Confessions of a Gamer: Dungeon Mastering

Behind the DM screen I can’t exactly remember when I decided to run my own games as game master. When I am not mistaken I have been playing roleplaying games for some time already when I read about “Traveller”. I was immediately intrigued by the game since it reminded me of the Foundation novels by Isaac Asimov. So I decided to get a copy of Travellers and run it for a couple of friends.

Alas I can’t remember much from my first steps into game mastering, but I think we never played Traveller again. Before I went to university I only ran a few games of Shadowrun. But for most of the time I played in other people’s campaigns.

When I started studying physics at the university I met quite a few people interested in roleplaying games. Within a few months I had a regular gaming group and we played Shadowrun again. I have to admit that I didn’t know all of the rules and most of my adventures were improvised on the spot instead of being properly prepared, but we had a lot of fun. For several years I ran a game almost every week, which helped me to improve my GM skills.

Since I’ve started GMing, I’ve run games using various systems including Deadlands, Shadowrun, D&D 3rd Edition, D&D 3.5 Edition, GURPS, WHFRP, several WoD games and many more. I never was a one-system-guy I always collected various role-playing games. Alas I haven’t run all of them yet. And a few of the games I own I will probably never use.

When I think about it, my motivation to run games as a game master is two-fold: first and foremost I love creating worlds and stories and on the other hand I love to try out new games. And since it’s pretty hard to convince other people that they have to run a certain game for you, I decided to run the games myself. And since my players keep coming back for more, I can’t be that bad as a GM.

Currently I run two games: a Rippers game for a couple of friends and a solo game with my girlfriend. If I had more players and a bit more time I would love to start a third game. But I wouldn’t mind to be player in a game run by someone else.

If you have any questions about my history as a game master, feel free to ask. And I am very interested to hear your story. Why and when did you start running games for your friends? Do you prefer being GM or do you enjoy being a player, too? Any comment is welcome!

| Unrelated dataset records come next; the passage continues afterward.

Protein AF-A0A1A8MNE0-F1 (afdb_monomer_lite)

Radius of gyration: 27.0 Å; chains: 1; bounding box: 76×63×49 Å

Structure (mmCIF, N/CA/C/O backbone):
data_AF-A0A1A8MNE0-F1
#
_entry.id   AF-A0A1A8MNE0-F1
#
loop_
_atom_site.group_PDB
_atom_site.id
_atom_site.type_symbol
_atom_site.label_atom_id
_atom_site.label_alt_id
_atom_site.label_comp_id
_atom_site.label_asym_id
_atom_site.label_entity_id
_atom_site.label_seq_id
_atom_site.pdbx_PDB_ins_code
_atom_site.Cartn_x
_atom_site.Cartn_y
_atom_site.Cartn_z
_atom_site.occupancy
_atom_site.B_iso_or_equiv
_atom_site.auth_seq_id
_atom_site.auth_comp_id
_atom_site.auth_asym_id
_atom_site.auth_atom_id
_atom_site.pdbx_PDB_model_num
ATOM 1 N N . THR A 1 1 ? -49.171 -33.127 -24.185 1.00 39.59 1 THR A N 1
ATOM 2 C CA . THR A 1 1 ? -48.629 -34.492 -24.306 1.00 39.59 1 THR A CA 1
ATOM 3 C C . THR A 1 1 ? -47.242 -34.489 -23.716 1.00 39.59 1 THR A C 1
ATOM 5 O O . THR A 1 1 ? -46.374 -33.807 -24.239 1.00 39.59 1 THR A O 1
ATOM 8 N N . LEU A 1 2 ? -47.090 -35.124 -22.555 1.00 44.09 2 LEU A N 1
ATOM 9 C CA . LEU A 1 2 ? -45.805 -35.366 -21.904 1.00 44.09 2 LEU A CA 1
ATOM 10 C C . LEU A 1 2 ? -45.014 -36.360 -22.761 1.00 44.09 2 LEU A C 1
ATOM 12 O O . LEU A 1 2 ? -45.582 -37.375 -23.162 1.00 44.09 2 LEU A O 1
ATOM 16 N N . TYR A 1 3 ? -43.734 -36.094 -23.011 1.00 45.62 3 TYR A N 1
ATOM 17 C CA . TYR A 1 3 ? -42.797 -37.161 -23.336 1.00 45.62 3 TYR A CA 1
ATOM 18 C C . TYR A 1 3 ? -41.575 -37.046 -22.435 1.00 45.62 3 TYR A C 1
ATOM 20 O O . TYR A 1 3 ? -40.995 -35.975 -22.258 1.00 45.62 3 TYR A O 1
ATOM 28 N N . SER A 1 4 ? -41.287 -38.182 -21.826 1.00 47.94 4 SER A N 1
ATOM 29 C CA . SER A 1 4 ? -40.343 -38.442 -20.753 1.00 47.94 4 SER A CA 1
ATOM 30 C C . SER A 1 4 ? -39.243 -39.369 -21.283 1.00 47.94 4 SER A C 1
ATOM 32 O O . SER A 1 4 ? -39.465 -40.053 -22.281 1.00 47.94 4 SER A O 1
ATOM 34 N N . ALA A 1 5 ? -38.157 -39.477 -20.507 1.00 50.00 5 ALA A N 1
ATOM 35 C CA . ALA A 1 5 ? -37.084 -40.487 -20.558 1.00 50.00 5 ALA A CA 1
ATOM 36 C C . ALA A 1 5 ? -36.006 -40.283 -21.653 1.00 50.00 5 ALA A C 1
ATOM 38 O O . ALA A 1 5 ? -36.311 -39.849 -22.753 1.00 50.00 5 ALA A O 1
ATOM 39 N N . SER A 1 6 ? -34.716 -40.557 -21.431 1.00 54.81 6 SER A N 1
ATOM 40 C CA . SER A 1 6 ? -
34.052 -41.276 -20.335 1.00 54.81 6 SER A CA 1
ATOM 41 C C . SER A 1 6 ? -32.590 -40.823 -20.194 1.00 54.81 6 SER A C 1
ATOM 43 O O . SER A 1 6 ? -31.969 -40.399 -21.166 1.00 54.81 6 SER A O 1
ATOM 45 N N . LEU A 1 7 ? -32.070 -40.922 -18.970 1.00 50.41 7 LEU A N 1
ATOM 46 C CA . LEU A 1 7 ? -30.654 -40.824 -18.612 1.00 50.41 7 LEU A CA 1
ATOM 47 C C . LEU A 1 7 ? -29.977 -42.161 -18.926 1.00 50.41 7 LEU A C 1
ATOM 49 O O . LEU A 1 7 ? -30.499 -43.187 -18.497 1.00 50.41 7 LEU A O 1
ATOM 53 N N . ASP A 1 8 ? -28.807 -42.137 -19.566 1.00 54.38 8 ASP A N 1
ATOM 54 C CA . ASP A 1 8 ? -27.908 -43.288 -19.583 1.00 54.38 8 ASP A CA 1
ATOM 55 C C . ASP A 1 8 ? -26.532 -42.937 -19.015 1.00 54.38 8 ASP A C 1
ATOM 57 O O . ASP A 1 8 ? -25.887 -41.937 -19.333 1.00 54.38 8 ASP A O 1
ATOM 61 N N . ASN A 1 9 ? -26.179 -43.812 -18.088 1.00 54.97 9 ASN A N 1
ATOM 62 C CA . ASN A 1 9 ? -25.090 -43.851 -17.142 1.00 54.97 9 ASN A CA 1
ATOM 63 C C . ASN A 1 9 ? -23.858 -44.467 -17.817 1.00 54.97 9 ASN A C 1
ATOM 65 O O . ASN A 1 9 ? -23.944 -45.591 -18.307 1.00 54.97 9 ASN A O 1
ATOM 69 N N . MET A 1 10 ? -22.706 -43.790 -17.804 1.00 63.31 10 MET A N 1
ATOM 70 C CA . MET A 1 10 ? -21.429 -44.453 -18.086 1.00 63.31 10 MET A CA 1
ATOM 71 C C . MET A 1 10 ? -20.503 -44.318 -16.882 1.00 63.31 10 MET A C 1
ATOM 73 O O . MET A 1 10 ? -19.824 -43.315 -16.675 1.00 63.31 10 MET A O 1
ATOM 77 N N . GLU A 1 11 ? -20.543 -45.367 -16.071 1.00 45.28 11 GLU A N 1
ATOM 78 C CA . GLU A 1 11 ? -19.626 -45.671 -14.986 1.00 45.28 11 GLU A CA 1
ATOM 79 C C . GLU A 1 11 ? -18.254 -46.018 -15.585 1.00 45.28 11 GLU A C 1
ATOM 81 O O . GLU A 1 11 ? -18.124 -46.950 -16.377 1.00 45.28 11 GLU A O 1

Michael Wolf is a German games designer and enthusiast best known for his English language role-playing games blog, Stargazer's World, and for creating the free rules-light medieval fantasy adventure game Warrior, Rogue & Mage. He has also worked as an English translator on the German-language Dungeonslayers role-playing game and was part of its editorial team. In addition to his work on Warrior, Rogue & Mage and Dungeonslayers, he has created several self-published games and also performed layout services and published other independent role-playing games such as A Wanderer's Romance, Badass, and the Wyrm System derivative Resolute, Adventurer & Genius, all released through his imprint Stargazer Games. Professionally, he works as a video technician and information technologies specialist. Stargazer's World was started by Michael in August 2008.

3 thoughts on “Confessions of a Gamer: Dungeon Mastering”

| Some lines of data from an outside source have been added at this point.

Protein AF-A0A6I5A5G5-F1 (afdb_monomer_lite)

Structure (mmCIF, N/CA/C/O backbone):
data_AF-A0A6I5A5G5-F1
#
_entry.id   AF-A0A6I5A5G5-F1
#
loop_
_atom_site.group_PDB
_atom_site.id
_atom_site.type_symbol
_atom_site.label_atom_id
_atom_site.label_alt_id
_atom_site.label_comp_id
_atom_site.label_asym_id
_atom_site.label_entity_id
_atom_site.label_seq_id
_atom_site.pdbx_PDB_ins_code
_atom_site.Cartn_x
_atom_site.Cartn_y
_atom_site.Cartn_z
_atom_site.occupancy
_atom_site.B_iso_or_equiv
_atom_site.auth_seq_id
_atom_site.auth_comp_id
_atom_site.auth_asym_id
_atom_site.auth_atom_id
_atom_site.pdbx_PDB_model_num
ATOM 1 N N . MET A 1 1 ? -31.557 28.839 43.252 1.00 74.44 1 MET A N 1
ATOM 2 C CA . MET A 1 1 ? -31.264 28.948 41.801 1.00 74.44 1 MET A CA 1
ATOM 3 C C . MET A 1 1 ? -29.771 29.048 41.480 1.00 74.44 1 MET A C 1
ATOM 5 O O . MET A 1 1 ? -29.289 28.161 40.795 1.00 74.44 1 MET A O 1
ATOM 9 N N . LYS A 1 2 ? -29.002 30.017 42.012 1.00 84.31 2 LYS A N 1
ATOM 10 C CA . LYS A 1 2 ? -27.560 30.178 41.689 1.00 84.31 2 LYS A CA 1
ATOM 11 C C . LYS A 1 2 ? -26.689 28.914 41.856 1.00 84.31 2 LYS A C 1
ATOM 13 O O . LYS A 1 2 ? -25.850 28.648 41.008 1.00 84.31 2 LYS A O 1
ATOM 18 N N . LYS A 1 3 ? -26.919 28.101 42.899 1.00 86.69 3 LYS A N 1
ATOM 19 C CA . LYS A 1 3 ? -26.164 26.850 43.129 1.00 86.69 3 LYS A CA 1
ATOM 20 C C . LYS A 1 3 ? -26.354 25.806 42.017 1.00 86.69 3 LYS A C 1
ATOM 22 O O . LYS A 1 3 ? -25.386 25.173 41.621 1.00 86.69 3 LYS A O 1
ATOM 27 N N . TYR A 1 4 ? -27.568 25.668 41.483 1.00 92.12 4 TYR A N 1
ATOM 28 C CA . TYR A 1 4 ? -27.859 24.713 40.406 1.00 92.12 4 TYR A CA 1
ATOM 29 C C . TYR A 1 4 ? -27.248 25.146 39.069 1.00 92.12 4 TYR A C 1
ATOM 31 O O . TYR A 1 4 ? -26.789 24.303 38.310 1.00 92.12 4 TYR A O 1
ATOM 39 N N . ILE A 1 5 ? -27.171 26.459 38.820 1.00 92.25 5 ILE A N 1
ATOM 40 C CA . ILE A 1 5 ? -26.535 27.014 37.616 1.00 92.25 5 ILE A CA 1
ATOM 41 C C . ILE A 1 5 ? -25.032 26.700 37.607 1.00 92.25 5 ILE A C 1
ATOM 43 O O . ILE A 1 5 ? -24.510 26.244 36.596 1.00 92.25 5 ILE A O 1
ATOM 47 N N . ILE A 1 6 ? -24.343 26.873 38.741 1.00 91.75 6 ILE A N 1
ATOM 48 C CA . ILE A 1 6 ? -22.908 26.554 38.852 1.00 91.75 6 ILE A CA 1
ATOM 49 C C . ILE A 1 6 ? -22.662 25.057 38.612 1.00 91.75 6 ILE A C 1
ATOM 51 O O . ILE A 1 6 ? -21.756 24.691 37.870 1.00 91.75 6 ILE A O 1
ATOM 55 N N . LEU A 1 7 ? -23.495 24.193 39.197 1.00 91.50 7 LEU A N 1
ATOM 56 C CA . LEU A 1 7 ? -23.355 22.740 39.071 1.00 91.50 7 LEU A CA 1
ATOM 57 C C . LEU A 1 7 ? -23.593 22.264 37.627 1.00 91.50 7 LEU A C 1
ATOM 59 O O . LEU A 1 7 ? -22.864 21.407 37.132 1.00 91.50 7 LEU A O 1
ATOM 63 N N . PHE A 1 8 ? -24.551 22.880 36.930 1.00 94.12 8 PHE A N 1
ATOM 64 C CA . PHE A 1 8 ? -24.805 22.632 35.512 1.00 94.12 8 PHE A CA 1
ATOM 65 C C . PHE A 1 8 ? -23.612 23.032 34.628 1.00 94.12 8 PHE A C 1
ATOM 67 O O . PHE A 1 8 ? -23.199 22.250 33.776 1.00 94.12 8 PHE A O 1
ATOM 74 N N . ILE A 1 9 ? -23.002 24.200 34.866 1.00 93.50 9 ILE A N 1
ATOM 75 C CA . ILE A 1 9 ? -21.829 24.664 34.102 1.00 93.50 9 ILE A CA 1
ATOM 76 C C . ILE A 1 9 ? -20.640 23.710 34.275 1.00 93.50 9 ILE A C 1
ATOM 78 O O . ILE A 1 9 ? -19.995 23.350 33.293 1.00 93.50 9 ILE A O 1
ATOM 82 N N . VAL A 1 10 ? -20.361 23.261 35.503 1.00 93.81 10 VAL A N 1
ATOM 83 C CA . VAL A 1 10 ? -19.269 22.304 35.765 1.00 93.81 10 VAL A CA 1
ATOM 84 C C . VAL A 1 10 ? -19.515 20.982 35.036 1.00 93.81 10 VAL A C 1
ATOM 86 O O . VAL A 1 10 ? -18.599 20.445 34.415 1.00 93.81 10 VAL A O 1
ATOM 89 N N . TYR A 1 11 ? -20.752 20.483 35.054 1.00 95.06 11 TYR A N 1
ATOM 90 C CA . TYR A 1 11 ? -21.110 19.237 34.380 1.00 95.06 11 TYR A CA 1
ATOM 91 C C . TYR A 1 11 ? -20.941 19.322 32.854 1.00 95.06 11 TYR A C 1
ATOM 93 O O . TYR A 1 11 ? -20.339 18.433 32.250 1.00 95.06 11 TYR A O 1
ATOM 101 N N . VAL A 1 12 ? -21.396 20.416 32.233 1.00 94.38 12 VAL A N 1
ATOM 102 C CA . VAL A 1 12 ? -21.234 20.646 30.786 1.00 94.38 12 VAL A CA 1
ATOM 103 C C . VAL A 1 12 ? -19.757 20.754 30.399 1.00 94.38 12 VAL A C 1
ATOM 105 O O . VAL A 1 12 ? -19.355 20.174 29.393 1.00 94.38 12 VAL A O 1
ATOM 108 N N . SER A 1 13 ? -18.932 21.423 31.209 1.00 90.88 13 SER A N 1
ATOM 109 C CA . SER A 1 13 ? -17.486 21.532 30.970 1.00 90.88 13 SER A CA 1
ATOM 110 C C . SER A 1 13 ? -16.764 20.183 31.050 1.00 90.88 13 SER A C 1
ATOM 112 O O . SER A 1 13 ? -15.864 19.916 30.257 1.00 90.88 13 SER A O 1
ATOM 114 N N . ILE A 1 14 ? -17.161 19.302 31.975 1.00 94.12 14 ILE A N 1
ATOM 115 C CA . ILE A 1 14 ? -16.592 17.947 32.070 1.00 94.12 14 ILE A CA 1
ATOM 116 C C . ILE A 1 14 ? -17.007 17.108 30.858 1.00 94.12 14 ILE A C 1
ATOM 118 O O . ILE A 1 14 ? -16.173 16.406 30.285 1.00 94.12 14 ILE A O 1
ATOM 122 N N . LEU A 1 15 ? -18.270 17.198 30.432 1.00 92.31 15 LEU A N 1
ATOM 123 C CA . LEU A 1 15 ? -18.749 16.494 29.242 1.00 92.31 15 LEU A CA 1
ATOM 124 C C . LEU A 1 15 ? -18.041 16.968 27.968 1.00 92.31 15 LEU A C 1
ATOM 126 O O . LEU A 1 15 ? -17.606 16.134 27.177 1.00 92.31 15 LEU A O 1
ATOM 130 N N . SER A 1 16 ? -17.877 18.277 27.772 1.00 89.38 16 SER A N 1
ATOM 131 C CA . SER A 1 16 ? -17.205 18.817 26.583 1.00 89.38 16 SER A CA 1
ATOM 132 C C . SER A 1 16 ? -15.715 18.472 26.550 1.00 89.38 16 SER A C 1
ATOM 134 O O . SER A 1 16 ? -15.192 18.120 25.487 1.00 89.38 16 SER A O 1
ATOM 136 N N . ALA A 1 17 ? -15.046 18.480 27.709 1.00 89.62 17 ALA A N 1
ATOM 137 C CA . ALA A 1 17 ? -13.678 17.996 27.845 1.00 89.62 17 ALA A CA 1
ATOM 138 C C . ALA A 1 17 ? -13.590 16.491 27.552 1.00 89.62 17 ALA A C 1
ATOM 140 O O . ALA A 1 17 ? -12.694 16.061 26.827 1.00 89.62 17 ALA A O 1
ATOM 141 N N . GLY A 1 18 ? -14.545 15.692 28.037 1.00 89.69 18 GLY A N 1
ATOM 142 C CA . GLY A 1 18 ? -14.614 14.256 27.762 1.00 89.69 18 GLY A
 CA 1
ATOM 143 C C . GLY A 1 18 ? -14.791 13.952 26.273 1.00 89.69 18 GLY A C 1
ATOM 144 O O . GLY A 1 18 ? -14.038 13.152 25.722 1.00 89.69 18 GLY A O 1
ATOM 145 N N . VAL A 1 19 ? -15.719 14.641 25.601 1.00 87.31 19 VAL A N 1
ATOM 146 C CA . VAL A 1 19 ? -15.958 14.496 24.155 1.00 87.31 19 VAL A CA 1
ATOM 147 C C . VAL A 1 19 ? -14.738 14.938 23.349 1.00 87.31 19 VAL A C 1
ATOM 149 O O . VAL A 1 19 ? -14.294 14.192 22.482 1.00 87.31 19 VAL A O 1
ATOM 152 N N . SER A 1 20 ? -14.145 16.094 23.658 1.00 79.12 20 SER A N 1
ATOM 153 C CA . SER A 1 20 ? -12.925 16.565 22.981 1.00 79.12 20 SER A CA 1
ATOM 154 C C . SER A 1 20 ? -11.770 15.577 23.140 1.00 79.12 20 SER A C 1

  1. Man, this should have been a blog carnival topic then it would have been a real treat to get to know every bloggers' stories.

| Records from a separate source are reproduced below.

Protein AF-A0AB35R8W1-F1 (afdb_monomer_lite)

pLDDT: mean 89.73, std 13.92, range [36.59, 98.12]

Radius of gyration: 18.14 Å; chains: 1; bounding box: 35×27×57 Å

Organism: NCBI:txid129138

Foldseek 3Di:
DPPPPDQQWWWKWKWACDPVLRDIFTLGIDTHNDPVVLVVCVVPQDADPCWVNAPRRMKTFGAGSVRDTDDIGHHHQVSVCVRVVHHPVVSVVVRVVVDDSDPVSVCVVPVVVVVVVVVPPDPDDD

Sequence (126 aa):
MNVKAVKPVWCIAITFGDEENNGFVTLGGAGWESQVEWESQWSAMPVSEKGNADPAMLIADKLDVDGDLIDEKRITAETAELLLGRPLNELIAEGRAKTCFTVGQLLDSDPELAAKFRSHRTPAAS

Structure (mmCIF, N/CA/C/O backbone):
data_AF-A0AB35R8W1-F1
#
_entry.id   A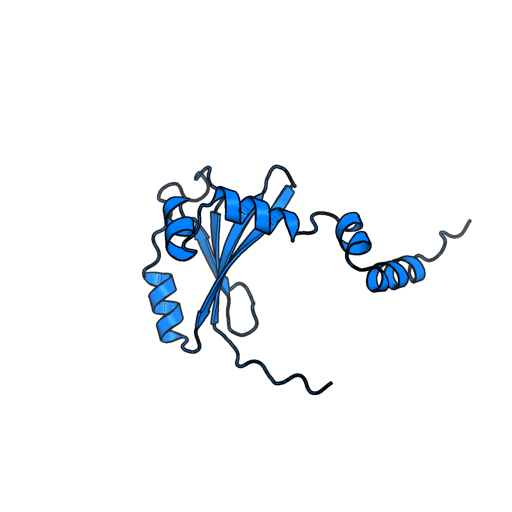F-A0AB35R8W1-F1
#
loop_
_atom_site.group_PDB
_atom_site.id
_atom_site.type_symbol
_atom_site.label_atom_id
_atom_site.label_alt_id
_atom_site.label_comp_id
_atom_site.label_asym_id
_atom_site.label_entity_id
_atom_site.label_seq_id
_atom_site.pdbx_PDB_ins_code
_atom_site.Cartn_x
_atom_site.Cartn_y
_atom_site.Cartn_z
_atom_site.occupancy
_atom_site.B_iso_or_equiv
_atom_site.auth_seq_id
_atom_site.auth_comp_id
_atom_site.auth_asym_id
_atom_site.auth_atom_id
_atom_site.pdbx_PDB_model_num
ATOM 1 N N . MET A 1 1 ? -14.720 -13.764 -23.191 1.00 38.44 1 MET A N 1
ATOM 2 C CA . MET A 1 1 ? -14.396 -14.158 -21.804 1.00 38.44 1 MET A CA 1
ATOM 3 C C . MET A 1 1 ? -15.500 -13.626 -20.908 1.00 38.44 1 MET A C 1
ATOM 5 O O . MET A 1 1 ? -15.742 -12.430 -20.940 1.00 38.44 1 MET A O 1
ATOM 9 N N . ASN A 1 2 ? -16.211 -14.495 -20.184 1.00 36.59 2 ASN A N 1
ATOM 10 C CA . ASN A 1 2 ? -17.139 -14.059 -19.138 1.00 36.59 2 ASN A CA 1
ATOM 11 C C . ASN A 1 2 ? -16.285 -13.626 -17.945 1.00 36.59 2 ASN A C 1
ATOM 13 O O . ASN A 1 2 ? -15.860 -14.468 -17.153 1.00 36.59 2 ASN A O 1
ATOM 17 N N . VAL A 1 3 ? -15.969 -12.335 -17.862 1.00 48.50 3 VAL A N 1
ATOM 18 C CA . VAL A 1 3 ? -15.398 -11.761 -16.645 1.00 48.50 3 VAL A CA 1
ATOM 19 C C . VAL A 1 3 ? -16.518 -11.849 -15.618 1.00 48.50 3 VAL A C 1
ATOM 21 O O . VAL A 1 3 ? -17.506 -11.124 -15.712 1.00 48.50 3 VAL A O 1
ATOM 24 N N . LYS A 1 4 ? -16.439 -12.817 -14.696 1.00 45.03 4 LYS A N 1
ATOM 25 C CA . LYS A 1 4 ? -17.281 -12.776 -13.499 1.00 45.03 4 LYS A CA 1
ATOM 26 C C . LYS A 1 4 ? -17.024 -11.408 -12.883 1.00 45.03 4 LYS A C 1
ATOM 28 O O . LYS A 1 4 ? -15.877 -11.132 -12.549 1.00 45.03 4 LYS A O 1
ATOM 33 N N . ALA A 1 5 ? -18.056 -10.571 -12.798 1.00 45.66 5 ALA A N 1
ATOM 34 C CA . ALA A 1 5 ? -17.976 -9.323 -12.064 1.00 45.66 5 ALA A CA 1
ATOM 35 C C . ALA A 1 5 ? -17.493 -9.679 -10.655 1.00 45.66 5 ALA A C 1
ATOM 37 O O . ALA A 1 5 ? -18.208 -10.333 -9.891 1.00 45.66 5 ALA A O 1
ATOM 38 N N . VAL A 1 6 ? -16.230 -9.367 -10.371 1.00 60.53 6 VAL A N 1
ATOM 39 C CA . VAL A 1 6 ? -15.709 -9.422 -9.012 1.00 60.53 6 VAL A CA 1
ATOM 40 C C . VAL A 1 6 ? -16.559 -8.405 -8.266 1.00 60.53 6 VAL A C 1
ATOM 42 O O . VAL A 1 6 ? -16.743 -7.292 -8.762 1.00 60.53 6 VAL A O 1
ATOM 45 N N . LYS A 1 7 ? -17.185 -8.807 -7.155 1.00 62.41 7 LYS A N 1
ATOM 46 C CA . LYS A 1 7 ? -17.895 -7.838 -6.315 1.00 62.41 7 LYS A CA 1
ATOM 47 C C . LYS A 1 7 ? -16.942 -6.661 -6.065 1.00 62.41 7 LYS A C 1
ATOM 49 O O . LYS A 1 7 ? -15.779 -6.938 -5.778 1.00 62.41 7 LYS A O 1
ATOM 54 N N . PRO A 1 8 ? -17.396 -5.404 -6.166 1.00 59.97 8 PRO A N 1
ATOM 55 C CA . PRO A 1 8 ? -16.574 -4.281 -5.750 1.00 59.97 8 PRO A CA 1
ATOM 56 C C . PRO A 1 8 ? -16.148 -4.489 -4.295 1.00 59.97 8 PRO A C 1
ATOM 58 O O . PRO A 1 8 ? -16.971 -4.862 -3.453 1.00 59.97 8 PRO A O 1
ATOM 61 N N . VAL A 1 9 ? -14.861 -4.302 -4.022 1.00 85.12 9 VAL A N 1
ATOM 62 C CA . VAL A 1 9 ? -14.273 -4.469 -2.693 1.00 85.12 9 VAL A CA 1
ATOM 63 C C . VAL A 1 9 ? -13.594 -3.154 -2.339 1.00 85.12 9 VAL A C 1
ATOM 65 O O . VAL A 1 9 ? -12.682 -2.733 -3.042 1.00 85.12 9 VAL A O 1
ATOM 68 N N . TRP A 1 10 ? -14.039 -2.514 -1.259 1.00 90.56 10 TRP A N 1
ATOM 69 C CA . TRP A 1 10 ? -13.364 -1.346 -0.688 1.00 90.56 10 TRP A CA 1
ATOM 70 C C . TRP A 1 10 ? -11.982 -1.766 -0.211 1.00 90.56 10 TRP A C 1
ATOM 72 O O . TRP A 1 10 ? -11.879 -2.812 0.427 1.00 90.56 10 TRP A O 1
ATOM 82 N N . CYS A 1 11 ? -10.931 -0.999 -0.488 1.00 95.38 11 CYS A N 1
ATOM 83 C CA . CYS A 1 11 ? -9.566 -1.472 -0.269 1.00 95.38 11 CYS A CA 1
ATOM 84 C C . CYS A 1 11 ? -8.732 -0.483 0.552 1.00 95.38 11 CYS A C 1
ATOM 86 O O . CYS A 1 11 ? -8.933 0.731 0.522 1.00 95.38 11 CYS A O 1
ATOM 88 N N . ILE A 1 12 ? -7.797 -1.031 1.323 1.00 97.00 12 ILE A N 1
ATOM 89 C CA . ILE A 1 12 ? -6.666 -0.296 1.882 1.00 97.00 12 ILE A CA 1
ATOM 90 C C . ILE A 1 12 ? -5.415 -1.040 1.437 1.00 97.00 12 ILE A C 1
ATOM 92 O O . ILE A 1 12 ? -5.209 -2.193 1.831 1.00 97.00 12 ILE A O 1
ATOM 96 N N . ALA A 1 13 ? -4.599 -0.390 0.614 1.00 97.25 13 ALA A N 1
ATOM 97 C CA . ALA A 1 13 ? -3.314 -0.913 0.176 1.00 97.25 13 ALA A CA 1
ATOM 98 C C . ALA A 1 13 ? -2.188 -0.310 1.020 1.00 97.25 13 ALA A C 1
ATOM 100 O O . ALA A 1 13 ? -2.281 0.823 1.475 1.00 97.25 13 ALA A O 1
ATOM 101 N N . ILE A 1 14 ? -1.128 -1.076 1.249 1.00 98.00 14 ILE A N 1
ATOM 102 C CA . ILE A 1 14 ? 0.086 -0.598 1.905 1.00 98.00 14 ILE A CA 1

    For me, I pretty much started getting into RPG by myself and needing a bunch of friends to play this game with me, I took up the job. It seems I haven't quit since then.

  2. I started DM'ing back in about 84 or 85. I took up the reins because I'd played about 4 or 5 D&D sessions (red box set) and my elf had never made it to 2nd level. XP was awarded to the player that killed the monster or shouted that they were opening the chest first. With the different progression rates and low hp I just died and died. So I started running a game and loved it.

    I migrated to AD&D and ran that for probably about 10 years, dabbled very, very, very, briefly with MERP. I GM'd Paranoia, played shadowrun, runequest, CoC and probably about a dozen others whilst at university.

    After that I lost interest until 3e came along, ran one game before becoming a regular 3.5 player. I GM Star Wars for my playing group and am now running my first 4e campaign.

    Of course I think this qualifies me to write a blog advising other people how to play the game but that's because all dragons have a really high opinion of themselves, particularly old silver ones.
    .-= Argent´s last blog ..Handling a Major Battle in 4e Part 2 =-.

  3. Hey Stargazer!

    I started GM'ing for friends in high school during lunch breaks (and *ahem* lesson breaks).

    Quite often we'd roleplay freeform using some of the background and story from an rpg, or we'd come up with our own rules and setting.

    My favourite campaigns from back then were champions, wfrp, dark conspiracy and d&d. Our DM for the d&d game drew up maps in the back of his maths textbook…man, we never did make it to that black dragon though 🙁

    At the moment I'd love to be DM'ing again but my current group is really getting it's teeth into board games. Hopefully I can steer 'em towards some rpg action soon!